The article's author came from Seattle - and I can say without a doubt that
this city is _expensive_. Not NYC expensive, but if you took a nice place in
Bellevue or Kirkland, and included the cost you're paying for your car - it
would come up to NYC rent.

I'm in the middle of a relocation to SF right now, and equivalent rents in SF
are maybe ~30% higher than here in Seattle... When you're in the ballpark as
SF, you're an expensive city.

------
rdouble
_You will always a job in any city, state or country. Even if you suck, there
will always be someone to hire you because the market of software engineers is
hot and the numbers play in your favor_

As someone who has tried to figure out how to live in the area I grew up
(northwestern Minnesota) instead of New York or the Bay area, this isn't quite
accurate. In many (most?) flyover states software jobs pay 1/5-1/3 what you
would make in NYC. The only technology needed is .NET or sometimes Java - the
last 5 years of "scaling Ruby" or whatever you were doing, are more like a
five year gap in your resume. The number of available positions are orders of
magnitude less than NYC or the Bay. Often, you can get paid more and have an
easier time getting work if you're an IT dude, rather than a software
developer. The other option is being a remote worker for someplace cool but
you usually need to have a career somewhere else for a few years to make
connections.

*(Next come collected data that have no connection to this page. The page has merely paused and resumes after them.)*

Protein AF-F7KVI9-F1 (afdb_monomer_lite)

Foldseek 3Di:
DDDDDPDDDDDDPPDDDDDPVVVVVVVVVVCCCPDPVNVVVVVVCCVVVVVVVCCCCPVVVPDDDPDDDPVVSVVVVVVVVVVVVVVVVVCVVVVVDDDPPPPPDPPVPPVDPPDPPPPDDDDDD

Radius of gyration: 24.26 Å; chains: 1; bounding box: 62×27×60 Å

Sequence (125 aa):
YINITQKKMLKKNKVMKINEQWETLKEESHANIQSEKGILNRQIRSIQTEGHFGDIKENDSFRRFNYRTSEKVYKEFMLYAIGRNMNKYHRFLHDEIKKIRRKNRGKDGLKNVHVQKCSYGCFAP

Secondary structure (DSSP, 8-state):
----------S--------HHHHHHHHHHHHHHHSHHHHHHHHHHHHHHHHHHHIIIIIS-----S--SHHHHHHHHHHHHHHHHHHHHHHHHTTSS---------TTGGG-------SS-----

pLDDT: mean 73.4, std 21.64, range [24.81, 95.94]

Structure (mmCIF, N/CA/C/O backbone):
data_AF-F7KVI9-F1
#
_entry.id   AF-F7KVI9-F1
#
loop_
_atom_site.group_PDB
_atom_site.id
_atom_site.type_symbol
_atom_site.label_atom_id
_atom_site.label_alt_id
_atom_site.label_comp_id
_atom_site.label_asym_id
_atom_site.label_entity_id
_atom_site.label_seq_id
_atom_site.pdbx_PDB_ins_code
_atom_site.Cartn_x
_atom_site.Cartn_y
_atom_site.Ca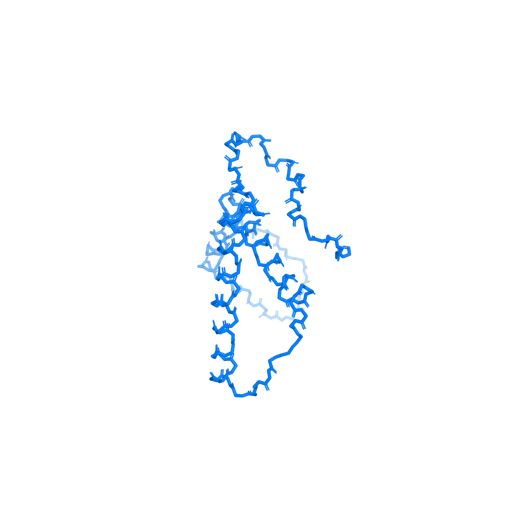rtn_z
_atom_site.occupancy
_atom_site.B_iso_or_equiv
_atom_site.auth_seq_id
_atom_site.auth_comp_id
_atom_site.auth_asym_id
_atom_site.auth_atom_id
_atom_site.pdbx_PDB_model_num
ATOM 1 N N . TYR A 1 1 ? -21.132 1.572 38.640 1.00 37.25 1 TYR A N 1
ATOM 2 C CA . TYR A 1 1 ? -21.074 2.983 39.068 1.00 37.25 1 TYR A CA 1
ATOM 3 C C . TYR A 1 1 ? -20.818 3.874 37.861 1.00 37.25 1 TYR A C 1
ATOM 5 O O . TYR A 1 1 ? -19.673 4.014 37.468 1.00 37.25 1 TYR A O 1
ATOM 13 N N . ILE A 1 2 ? -21.864 4.455 37.265 1.00 41.44 2 ILE A N 1
ATOM 14 C CA . ILE A 1 2 ? -21.741 5.608 36.357 1.00 41.44 2 ILE A CA 1
ATOM 15 C C . ILE A 1 2 ? -22.867 6.573 36.743 1.00 41.44 2 ILE A C 1
ATOM 17 O O . ILE A 1 2 ? -24.004 6.454 36.301 1.00 41.44 2 ILE A O 1
ATOM 21 N N . ASN A 1 3 ? -22.543 7.463 37.678 1.00 47.38 3 ASN A N 1
ATOM 22 C CA . ASN A 1 3 ? -23.206 8.756 37.820 1.00 47.38 3 ASN A CA 1
ATOM 23 C C . ASN A 1 3 ? -22.587 9.716 36.788 1.00 47.38 3 ASN A C 1
ATOM 25 O O . ASN A 1 3 ? -21.496 9.435 36.305 1.00 47.38 3 ASN A O 1
ATOM 29 N N . ILE A 1 4 ? -23.242 10.861 36.550 1.00 52.22 4 ILE A N 1
ATOM 30 C CA . ILE A 1 4 ? -23.002 11.889 35.507 1.00 52.22 4 ILE A CA 1
ATOM 31 C C . ILE A 1 4 ? -23.909 11.578 34.293 1.00 52.22 4 ILE A C 1
ATOM 33 O O . ILE A 1 4 ? -23.655 10.640 33.556 1.00 52.22 4 ILE A O 1
ATOM 37 N N . THR A 1 5 ? -25.060 12.220 34.057 1.00 45.06 5 THR A N 1
ATOM 38 C CA . THR A 1 5 ? -25.380 13.655 34.166 1.00 45.06 5 THR A CA 1
ATOM 39 C C . THR A 1 5 ? -26.905 13.823 34.333 1.00 45.06 5 THR A C 1
ATOM 41 O O . THR A 1 5 ? -27.657 13.915 33.368 1.00 45.06 5 THR A O 1
ATOM 44 N N . GLN A 1 6 ? -27.401 13.880 35.570 1.00 44.56 6 GLN A N 1
ATOM 45 C CA . GLN A 1 6 ? -28.828 14.079 35.904 1.00 44.56 6 GLN A CA 1
ATOM 46 C C . GLN A 1 6 ? -29.298 15.549 35.772 1.00 44.56 6 GLN A C 1
ATOM 48 O O . GLN A 1 6 ? -30.226 15.977 36.455 1.00 44.56 6 GLN A O 1
ATOM 53 N N . LYS A 1 7 ? -28.680 16.376 34.912 1.00 48.81 7 LYS A N 1
ATOM 54 C CA . LYS A 1 7 ? -29.055 17.798 34.797 1.00 48.81 7 LYS A CA 1
ATOM 55 C C . LYS A 1 7 ? -29.752 18.107 33.471 1.00 48.81 7 LYS A C 1
ATOM 57 O O . LYS A 1 7 ? -29.112 18.407 32.475 1.00 48.81 7 LYS A O 1
ATOM 62 N N . LYS A 1 8 ? -31.090 18.091 33.567 1.00 49.81 8 LYS A N 1
ATOM 63 C CA . LYS A 1 8 ? -32.111 18.736 32.718 1.00 49.81 8 LYS A CA 1
ATOM 64 C C . LYS A 1 8 ? -32.129 18.349 31.235 1.00 49.81 8 LYS A C 1
ATOM 66 O O . LYS A 1 8 ? -31.470 19.006 30.448 1.00 49.81 8 LYS A O 1
ATOM 71 N N . MET A 1 9 ? -33.040 17.440 30.863 1.00 38.62 9 MET A N 1
ATOM 72 C 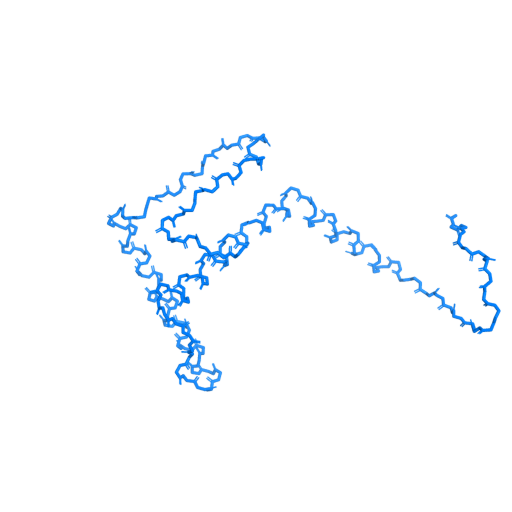CA . MET A 1 9 ? -33.954 17.604 29.713 1.00 38.62 9 MET A CA 1
ATOM 73 C C . MET A 1 9 ? -35.233 16.783 29.944 1.00 38.62 9 MET A C 1
ATOM 75 O O . MET A 1 9 ? -35.351 15.636 29.522 1.00 38.62 9 MET A O 1
ATOM 79 N N . LEU A 1 10 ? -36.204 17.380 30.648 1.00 54.56 10 LEU A N 1
ATOM 80 C CA . LEU A 1 10 ? -37.586 16.898 30.633 1.00 54.56 10 LEU A CA 1
ATOM 81 C C . LEU A 1 10 ? -38.135 17.036 29.200 1.00 54.56 10 LEU A C 1
ATOM 83 O O . LEU A 1 10 ? -38.035 18.114 28.621 1.00 54.56 10 LEU A O 1
ATOM 87 N N . LYS A 1 11 ? -38.786 15.975 28.698 1.00 55.09 11 LYS A N 1
ATOM 88 C CA . LYS A 1 11 ? -39.468 15.828 27.388 1.00 55.09 11 LYS A CA 1
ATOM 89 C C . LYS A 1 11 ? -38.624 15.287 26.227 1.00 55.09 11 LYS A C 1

Of course, the American outback might be a good place to hole up
and work on your own software startup for a while, but as soon as you need to
hire you'll have to move again.

If you want to be able to throw a dart at a map and pick up high paying work
wherever you want, the answer is still being an MD. The worst MD in North
Dakota can make what the best software engineer in Manhattan makes. In a weird
inversion of most employment reality, doctors can often make far more in a
rural setting than they can in a mid-sided metro, due to "hardship post" style
compensation. The career that is a close second for job mobility is
"physicians assistant" - they make 80 grand no matter where they live.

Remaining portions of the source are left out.